We can also see that Madrid has a pretty bad reccord here, as well as Marnes la Vallee. However, we saw previously that we only have data in 2018 for these stations, and that 2018 was a weird year. Let’s see what happens if we focus on the years 2015-2017.

tgv_departure %>% 
  filter(year != 2018) %>% 
  group_by(departure_station) %>% 
  summarise(expected_trains  = sum(expected_nb_trains, 
                                   na.rm = TRUE),
            cancelled_trains = sum(nb_cancelled_trains, 
                                   na.rm = TRUE),
            cancellation_rate = 100*cancelled_trains / expected_trains) %>% 
  mutate(departure_station = fct_reorder(departure_station,
                                         cancellation_rate)) %>% 
  ggplot(aes(x = departure_station, y = cancellation_rate, fill = expected_trains)) +
  geom_hline(yintercept = 1, 
             linetype = "dashed", 
             colour = "grey70", 
             size = 1) +
  geom_hline(yintercept = 2, 
             linetype = "dashed", 
             colour = "grey70", 
             size = 1) +
  geom_col() +
  coord_flip() +
  labs(title = "All-time cancellation rates of High Speed Train \nper departure station,without 2018",
       subtitle = "Data: data.sncf.com",
       y = "Train cancellation rate (%)",
       x = "Departure station",
       fill = "Number of planned trains") +
  theme_ipsum_rc() +
  scale_fill_gradientn(colours = wes_palette("Zissou1", 
                                             100,
                                             type = "continuous"))

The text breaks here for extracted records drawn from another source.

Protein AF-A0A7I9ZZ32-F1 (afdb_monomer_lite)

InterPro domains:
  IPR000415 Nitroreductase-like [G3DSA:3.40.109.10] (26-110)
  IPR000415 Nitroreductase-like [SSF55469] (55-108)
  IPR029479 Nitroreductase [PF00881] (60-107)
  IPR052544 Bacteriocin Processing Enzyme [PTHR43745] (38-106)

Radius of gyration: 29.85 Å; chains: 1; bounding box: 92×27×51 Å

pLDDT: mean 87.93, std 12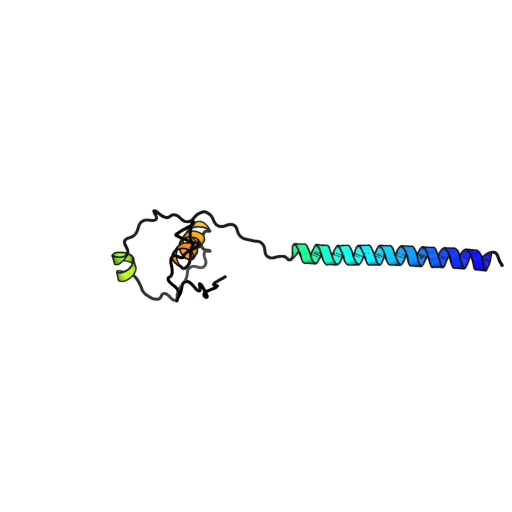.03, range [46.88, 98.5]

Structure (mmCIF, N/CA/C/O backbone):
data_AF-A0A7I9ZZ32-F1
#
_entry.id   AF-A0A7I9ZZ32-F1
#
loop_
_atom_site.group_PDB
_atom_site.id
_atom_site.type_symbol
_atom_site.label_atom_id
_atom_site.label_alt_id
_atom_site.label_comp_id
_atom_site.label_asym_id
_atom_site.label_entity_id
_atom_site.label_seq_id
_atom_site.pdbx_PDB_ins_code
_atom_site.Cartn_x
_atom_site.Cartn_y
_atom_site.Cartn_z
_atom_site.occupancy
_atom_site.B_iso_or_equiv
_atom_site.auth_seq_id
_atom_site.auth_comp_id
_atom_site.auth_asym_id
_atom_site.auth_atom_id
_atom_site.pdbx_PDB_model_num
ATOM 1 N N . MET A 1 1 ? 72.859 2.386 -31.862 1.00 57.88 1 MET A N 1
ATOM 2 C CA . MET A 1 1 ? 71.872 2.345 -30.763 1.00 57.88 1 MET A CA 1
ATOM 3 C C . MET A 1 1 ? 72.340 1.258 -29.810 1.00 57.88 1 MET A C 1
ATOM 5 O O . MET A 1 1 ? 72.415 0.116 -30.240 1.00 57.88 1 MET A O 1
ATOM 9 N N . ASN A 1 2 ? 72.804 1.616 -28.610 1.00 71.75 2 ASN A N 1
ATOM 10 C CA . ASN A 1 2 ? 73.478 0.664 -27.714 1.00 71.75 2 ASN A CA 1
ATOM 11 C C . ASN A 1 2 ? 72.459 -0.322 -27.121 1.00 71.75 2 ASN A C 1
ATOM 13 O O . ASN A 1 2 ? 71.314 0.066 -26.882 1.00 71.75 2 ASN A O 1
ATOM 17 N N . ALA A 1 3 ? 72.867 -1.575 -26.896 1.00 73.62 3 ALA A N 1
ATOM 18 C CA . ALA A 1 3 ? 71.994 -2.642 -26.391 1.00 73.62 3 ALA A CA 1
ATOM 19 C C . ALA A 1 3 ? 71.263 -2.240 -25.094 1.00 73.62 3 ALA A C 1
ATOM 21 O O . ALA A 1 3 ? 70.082 -2.541 -24.932 1.00 73.62 3 ALA A O 1
ATOM 22 N N . ASP A 1 4 ? 71.917 -1.450 -24.242 1.00 75.88 4 ASP A N 1
ATOM 23 C CA . ASP A 1 4 ? 71.353 -0.944 -22.986 1.00 75.88 4 ASP A CA 1
ATOM 24 C C . ASP A 1 4 ? 70.163 0.007 -23.196 1.00 75.88 4 ASP A C 1
ATOM 26 O O . ASP A 1 4 ? 69.176 -0.048 -22.461 1.00 75.88 4 ASP A O 1
ATOM 30 N N . LEU A 1 5 ? 70.202 0.843 -24.243 1.00 73.00 5 LEU A N 1
ATOM 31 C CA . LEU A 1 5 ? 69.106 1.761 -24.573 1.00 73.00 5 LEU A CA 1
ATOM 32 C C . LEU A 1 5 ? 67.886 0.996 -25.105 1.00 73.00 5 LEU A C 1
ATOM 34 O O . LEU A 1 5 ? 66.748 1.353 -24.807 1.00 73.00 5 LEU A O 1
ATOM 38 N N . PHE A 1 6 ? 68.118 -0.082 -25.857 1.00 72.19 6 PHE A N 1
ATOM 39 C CA . PHE A 1 6 ? 67.051 -0.942 -26.369 1.00 72.19 6 PHE A CA 1
ATOM 40 C C . PHE A 1 6 ? 66.347 -1.710 -25.238 1.00 72.19 6 PHE A C 1
ATOM 42 O O . PHE A 1 6 ? 65.117 -1.703 -25.161 1.00 72.19 6 PHE A O 1
ATOM 49 N N . VAL A 1 7 ? 67.109 -2.290 -24.304 1.00 74.19 7 VAL A N 1
ATOM 50 C CA . VAL A 1 7 ? 66.561 -2.995 -23.130 1.00 74.19 7 VAL A CA 1
ATOM 51 C C . VAL A 1 7 ? 65.754 -2.048 -22.234 1.00 74.19 7 VAL A C 1
ATOM 53 O O . VAL A 1 7 ? 64.660 -2.404 -21.793 1.00 74.19 7 VAL A O 1
ATOM 56 N N . TYR A 1 8 ? 66.230 -0.818 -22.022 1.00 75.44 8 TYR A N 1
ATOM 57 C CA . TYR A 1 8 ? 65.514 0.196 -21.240 1.00 75.44 8 TYR A CA 1
ATOM 58 C C . TYR A 1 8 ? 64.166 0.605 -21.869 1.00 75.44 8 TYR A C 1
ATOM 60 O O . TYR A 1 8 ? 63.151 0.731 -21.173 1.00 75.44 8 TYR A O 1
ATOM 68 N N . ILE A 1 9 ? 64.112 0.763 -23.196 1.00 71.19 9 ILE A N 1
ATOM 69 C CA . ILE A 1 9 ? 62.870 1.091 -23.917 1.00 71.19 9 ILE A CA 1
ATOM 70 C C . ILE A 1 9 ? 61.879 -0.086 -23.864 1.00 71.19 9 ILE A C 1
ATOM 72 O O . ILE A 1 9 ? 60.689 0.116 -23.610 1.00 71.19 9 ILE A O 1
ATOM 76 N N . CYS A 1 10 ? 62.344 -1.329 -24.023 1.00 61.38 10 CYS A N 1
ATOM 77 C CA . CYS A 1 10 ? 61.493 -2.516 -23.880 1.00 61.38 10 CYS A CA 1
ATOM 78 C C . CYS A 1 10 ? 60.942 -2.676 -22.453 1.00 61.38 10 CYS A C 1
ATOM 80 O O . CYS A 1 10 ? 59.758 -2.960 -22.278 1.00 61.38 10 CYS A O 1
ATOM 82 N N . LEU A 1 11 ? 61.759 -2.438 -21.423 1.00 65.75 11 LEU A N 1
ATOM 83 C CA . LEU A 1 11 ? 61.327 -2.545 -20.027 1.00 65.75 11 LEU A CA 1
ATOM 84 C C . LEU A 1 11 ? 60.344 -1.428 -19.628 1.00 65.75 11 LEU A C 1
ATOM 86 O O . LEU A 1 11 ? 59.363 -1.683 -18.930 1.00 65.75 11 LEU A O 1
ATOM 90 N N . SER A 1 12 ? 60.549 -0.198 -20.112 1.00 62.81 12 SER A N 1
ATOM 91 C CA . SER A 1 12 ? 59.634 0.928 -19.855 1.00 62.81 12 SER A CA 1
ATOM 92 C C . SER A 1 12 ? 58.292 0.786 -20.591 1.00 62.81 12 SER A C 1
ATOM 94 O O . SER A 1 12 ? 57.233 1.062 -20.019 1.00 62.81 12 SER A O 1
ATOM 96 N N . THR A 1 13 ? 58.289 0.280 -21.827 1.00 60.62 13 THR A N 1
ATOM 97 C CA . THR A 1 13 ? 57.052 -0.033 -22.571 1.00 60.62 13 THR A CA 1
ATOM 98 C C . THR A 1 13 ? 56.303 -1.237 -21.985 1.00 60.62 13 THR A C 1
ATOM 100 O O . THR A 1 13 ? 55.071 -1.216 -21.900 1.00 60.62 13 THR A O 1
ATOM 103 N N . PHE A 1 14 ? 57.017 -2.250 -21.481 1.00 68.12 14 PHE A N 1
ATOM 104 C CA . PHE A 1 14 ? 56.424 -3.359 -20.727 1.00 68.12 14 PHE A CA 1
ATOM 105 C C . PHE A 1 14 ? 55.767 -2.868 -19.426 1.00 68.12 14 PHE A C 1
ATOM 107 O O . PHE A 1 14 ? 54.583 -3.127 -19.203 1.00 68.12 14 PHE A O 1
ATOM 114 N N . ASN A 1 15 ? 56.473 -2.064 -18.623 1.00 70.50 15 ASN A N 1
ATOM 115 C CA . ASN A 1 15 ? 55.950 -1.511 -17.367 1.00 70.50 15 ASN A CA 1
ATOM 116 C C . ASN A 1 15 ? 54.733 -0.599 -17.573 1.00 70.50 15 ASN A C 1
ATOM 118 O O . ASN A 1 15 ? 53.761 -0.687 -16.824 1.00 70.50 15 ASN A O 1
ATOM 122 N N . THR A 1 16 ? 54.729 0.236 -18.615 1.00 73.75 16 THR A N 1
ATOM 123 C CA . THR A 1 16 ? 53.567 1.087 -18.938 1.00 73.75 16 THR A CA 1
ATOM 124 C C . THR A 1 16 ? 52.367 0.273 -19.426 1.00 73.75 16 THR A C 1
ATOM 126 O O . THR A 1 16 ? 51.227 0.613 -19.110 1.00 73.75 16 THR A O 1
ATOM 129 N N . THR A 1 17 ? 52.593 -0.834 -20.139 1.00 76.44 17 THR A N 1
ATOM 130 C CA . THR A 1 17 ? 51.525 -1.762 -20.549 1.00 76.44 17 THR A CA 1
ATOM 131 C C . THR A 1 17 ? 50.941 -2.512 -19.349 1.00 76.44 17 THR A C 1
ATOM 133 O O . THR A 1 17 ? 49.720 -2.653 -19.249 1.00 76.44 1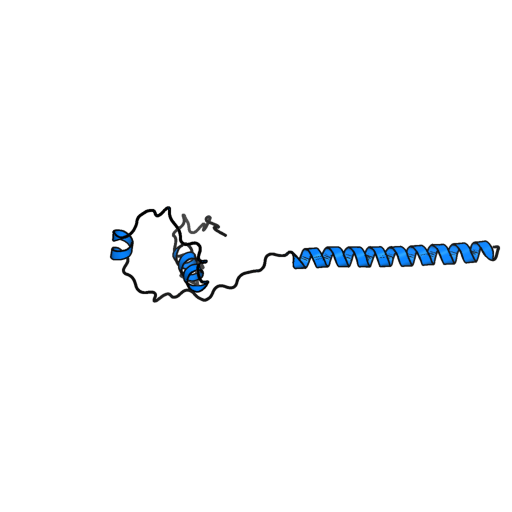7 THR A O 1
ATOM 136 N N . VAL A 1 18 ? 51.787 -2.938 -18.406 1.00 80.81 18 VAL A N 1
ATOM 137 C CA . VAL A 1 18 ? 51.365 -3.551 -17.136 1.00 80.81 18 VAL A CA 1
ATOM 138 C C . VAL A 1 18 ? 50.570 -2.551 -16.287 1.00 80.81 18 VAL A C 1
ATOM 140 O O . VAL A 1 18 ? 49.464 -2.875 -15.862 1.00 80.81 18 VAL A O 1
ATOM 143 N N . MET A 1 19 ? 51.045 -1.311 -16.126 1.00 84.81 19 MET A N 1
ATOM 144 C CA . MET A 1 19 ? 50.325 -0.251 -15.400 1.00 84.81 19 MET A CA 1
ATOM 145 C C . MET A 1 19 ? 48.956 0.072 -16.008 1.00 84.81 19 MET A C 1
ATOM 147 O O . MET A 1 19 ? 47.983 0.189 -15.267 1.00 84.81 19 MET A O 1
ATOM 151 N N . LYS A 1 20 ? 48.842 0.161 -17.341 1.00 83.19 20 LYS A N 1
ATOM 152 C CA . LYS A 1 20 ? 47.555 0.403 -18.019 1.00 83.19 20 LYS A CA 1
ATOM 153 C C . LYS A 1 20 ? 46.558 -0.735 -17.793 1.00 83.19 20 LYS A C 1
ATOM 155 O O . LYS A 1 20 ? 45.375 -0.476 -17.595 1.00 83.19 20 LYS A O 1
ATOM 160 N N . ARG A 1 21 ? 47.023 -1.991 -17.787 1.00 86.31 21 ARG A N 1
ATOM 161 C CA . ARG A 1 21 ? 46.184 -3.162 -17.474 1.00 86.31 21 ARG A CA 1
ATOM 162 C C . ARG A 1 21 ? 45.749 -3.169 -16.011 1.00 86.31 21 ARG A C 1
ATOM 164 O O . ARG A 1 21 ? 44.585 -3.433 -15.742 1.00 86.31 21 ARG A O 1
ATOM 171 N N . VAL A 1 22 ? 46.645 -2.825 -15.083 1.00 87.81 22 VAL A N 1
ATOM 172 C CA . VAL A 1 22 ? 46.312 -2.682 -13.656 1.00 87.81 22 VAL A CA 1
ATOM 173 C C . VAL A 1 22 ? 45.288 -1.567 -13.450 1.00 87.81 22 VAL A C 1
ATOM 175 O O . VAL A 1 22 ? 44.289 -1.798 -12.781 1.00 87.81 22 VAL A O 1
ATOM 178 N N . GLN A 1 23 ? 45.467 -0.399 -14.076 1.00 88.94 23 GLN A N 1
ATOM 179 C CA . GLN A 1 23 ? 44.480 0.686 -14.029 1.00 88.94 23 GLN A CA 1
ATOM 180 C C . GLN A 1 23 ? 43.131 0.258 -14.611 1.00 88.94 23 GLN A C 1
ATOM 182 O O . GLN A 1 23 ? 42.103 0.542 -14.006 1.00 88.94 23 GLN A O 1
ATOM 187 N N . LEU A 1 24 ? 43.119 -0.459 -15.740 1.00 92.19 24 LEU A N 1
ATOM 188 C CA . LEU A 1 24 ? 41.885 -0.974 -16.332 1.00 92.19 24 LEU A CA 1
ATOM 189 C C . LEU A 1 24 ? 41.170 -1.951 -15.387 1.00 92.19 24 LEU A C 1
ATOM 191 O O . LEU A 1 24 ? 39.970 -1.818 -15.175 1.00 92.19 24 LEU A O 1
ATOM 195 N N . LEU A 1 25 ? 41.902 -2.883 -14.769 1.00 93.25 25 LEU A N 1
ATOM 196 C CA . LEU A 1 25 ? 41.343 -3.813 -13.783 1.00 93.25 25 LEU A CA 1
ATOM 197 C C . LEU A 1 25 ? 40.789 -3.081 -12.555 1.00 93.25 25 LEU A C 1
ATOM 199 O O . LEU A 1 25 ? 39.717 -3.432 -12.066 1.00 93.25 25 LEU A O 1
ATOM 203 N N . LEU A 1 26 ? 41.482 -2.043 -12.086 1.00 90.62 26 LEU A N 1
ATOM 204 C CA . LEU A 1 26 ? 41.057 -1.234 -10.943 1.00 90.62 26 LEU A CA 1
ATOM 205 C C . LEU A 1 26 ? 39.777 -0.447 -11.270 1.00 90.62 26 LEU A C 1
ATOM 207 O O . LEU A 1 26 ? 38.846 -0.426 -10.468 1.00 90.62 26 LEU A O 1
ATOM 211 N N . VAL A 1 27 ? 39.674 0.109 -12.481 1.00 93.19 27 VAL A N 1
ATOM 212 C CA . VAL A 1 27 ? 38.448 0.753 -12.981 1.00 93.19 27 VAL A CA 1
ATOM 213 C C . VAL A 1 27 ? 37.300 -0.253 -13.087 1.00 93.19 27 VAL A C 1
ATOM 215 O O . VAL A 1 27 ? 36.203 0.026 -12.606 1.00 93.19 27 VAL A O 1
ATOM 218 N N . CYS A 1 28 ? 37.533 -1.442 -13.650 1.00 91.94 28 CYS A N 1
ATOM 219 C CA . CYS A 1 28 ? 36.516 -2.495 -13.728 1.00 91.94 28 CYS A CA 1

That stations that were supposed to host most departing trains do not seem to be associated with higher or lower cancellation rates.

If I want to focus on the ones with more than 1% of cancelled trains, to shorten the graph:

tgv_departure %>% 
  filter(year != 2018) %>% 
  group_by(departure_station) %>% 
  summarise(expected_trains  = sum(expected_nb_trains, 
                                   na.rm = TRUE),
            cancelled_trains = sum(nb_cancelled_trains, 
                                   na.rm = TRUE),
            cancellation_rate = 100*cancelled_trains / expected_trains) %>% 
  filter(cancellation_rate >= 1) %>% 
  mutate(departure_station = fct_reorder(departure_station,
                                         cancellation_rate)) %>% 
  ggplot(aes(x = departure_station, y = cancellation_rate, fill = expected_trains)) +
  geom_hline(yintercept = 1, 
             linetype = "dashed", 
             colour = "grey70", 
             size = 2) +
  geom_hline(yintercept = 2, 
             linetype = "dashed", 
             colour = "grey70", 
             size = 2) +
  geom_col() +
  coord_flip() +
  labs(title = "All-time cancellation rates of High Speed\nTrain per departure station,\n2015 - 2018",
       subtitle = "Data: data.sncf.com",
       y = "Train cancellation rate (%)",
       x = "Departure station",
       fill = "Number of planned trains") +
  theme_ipsum_rc() +
  scale_fill_gradientn(colours = wes_palette("Zissou1", 
                                             100,
                                             type = "continuous"))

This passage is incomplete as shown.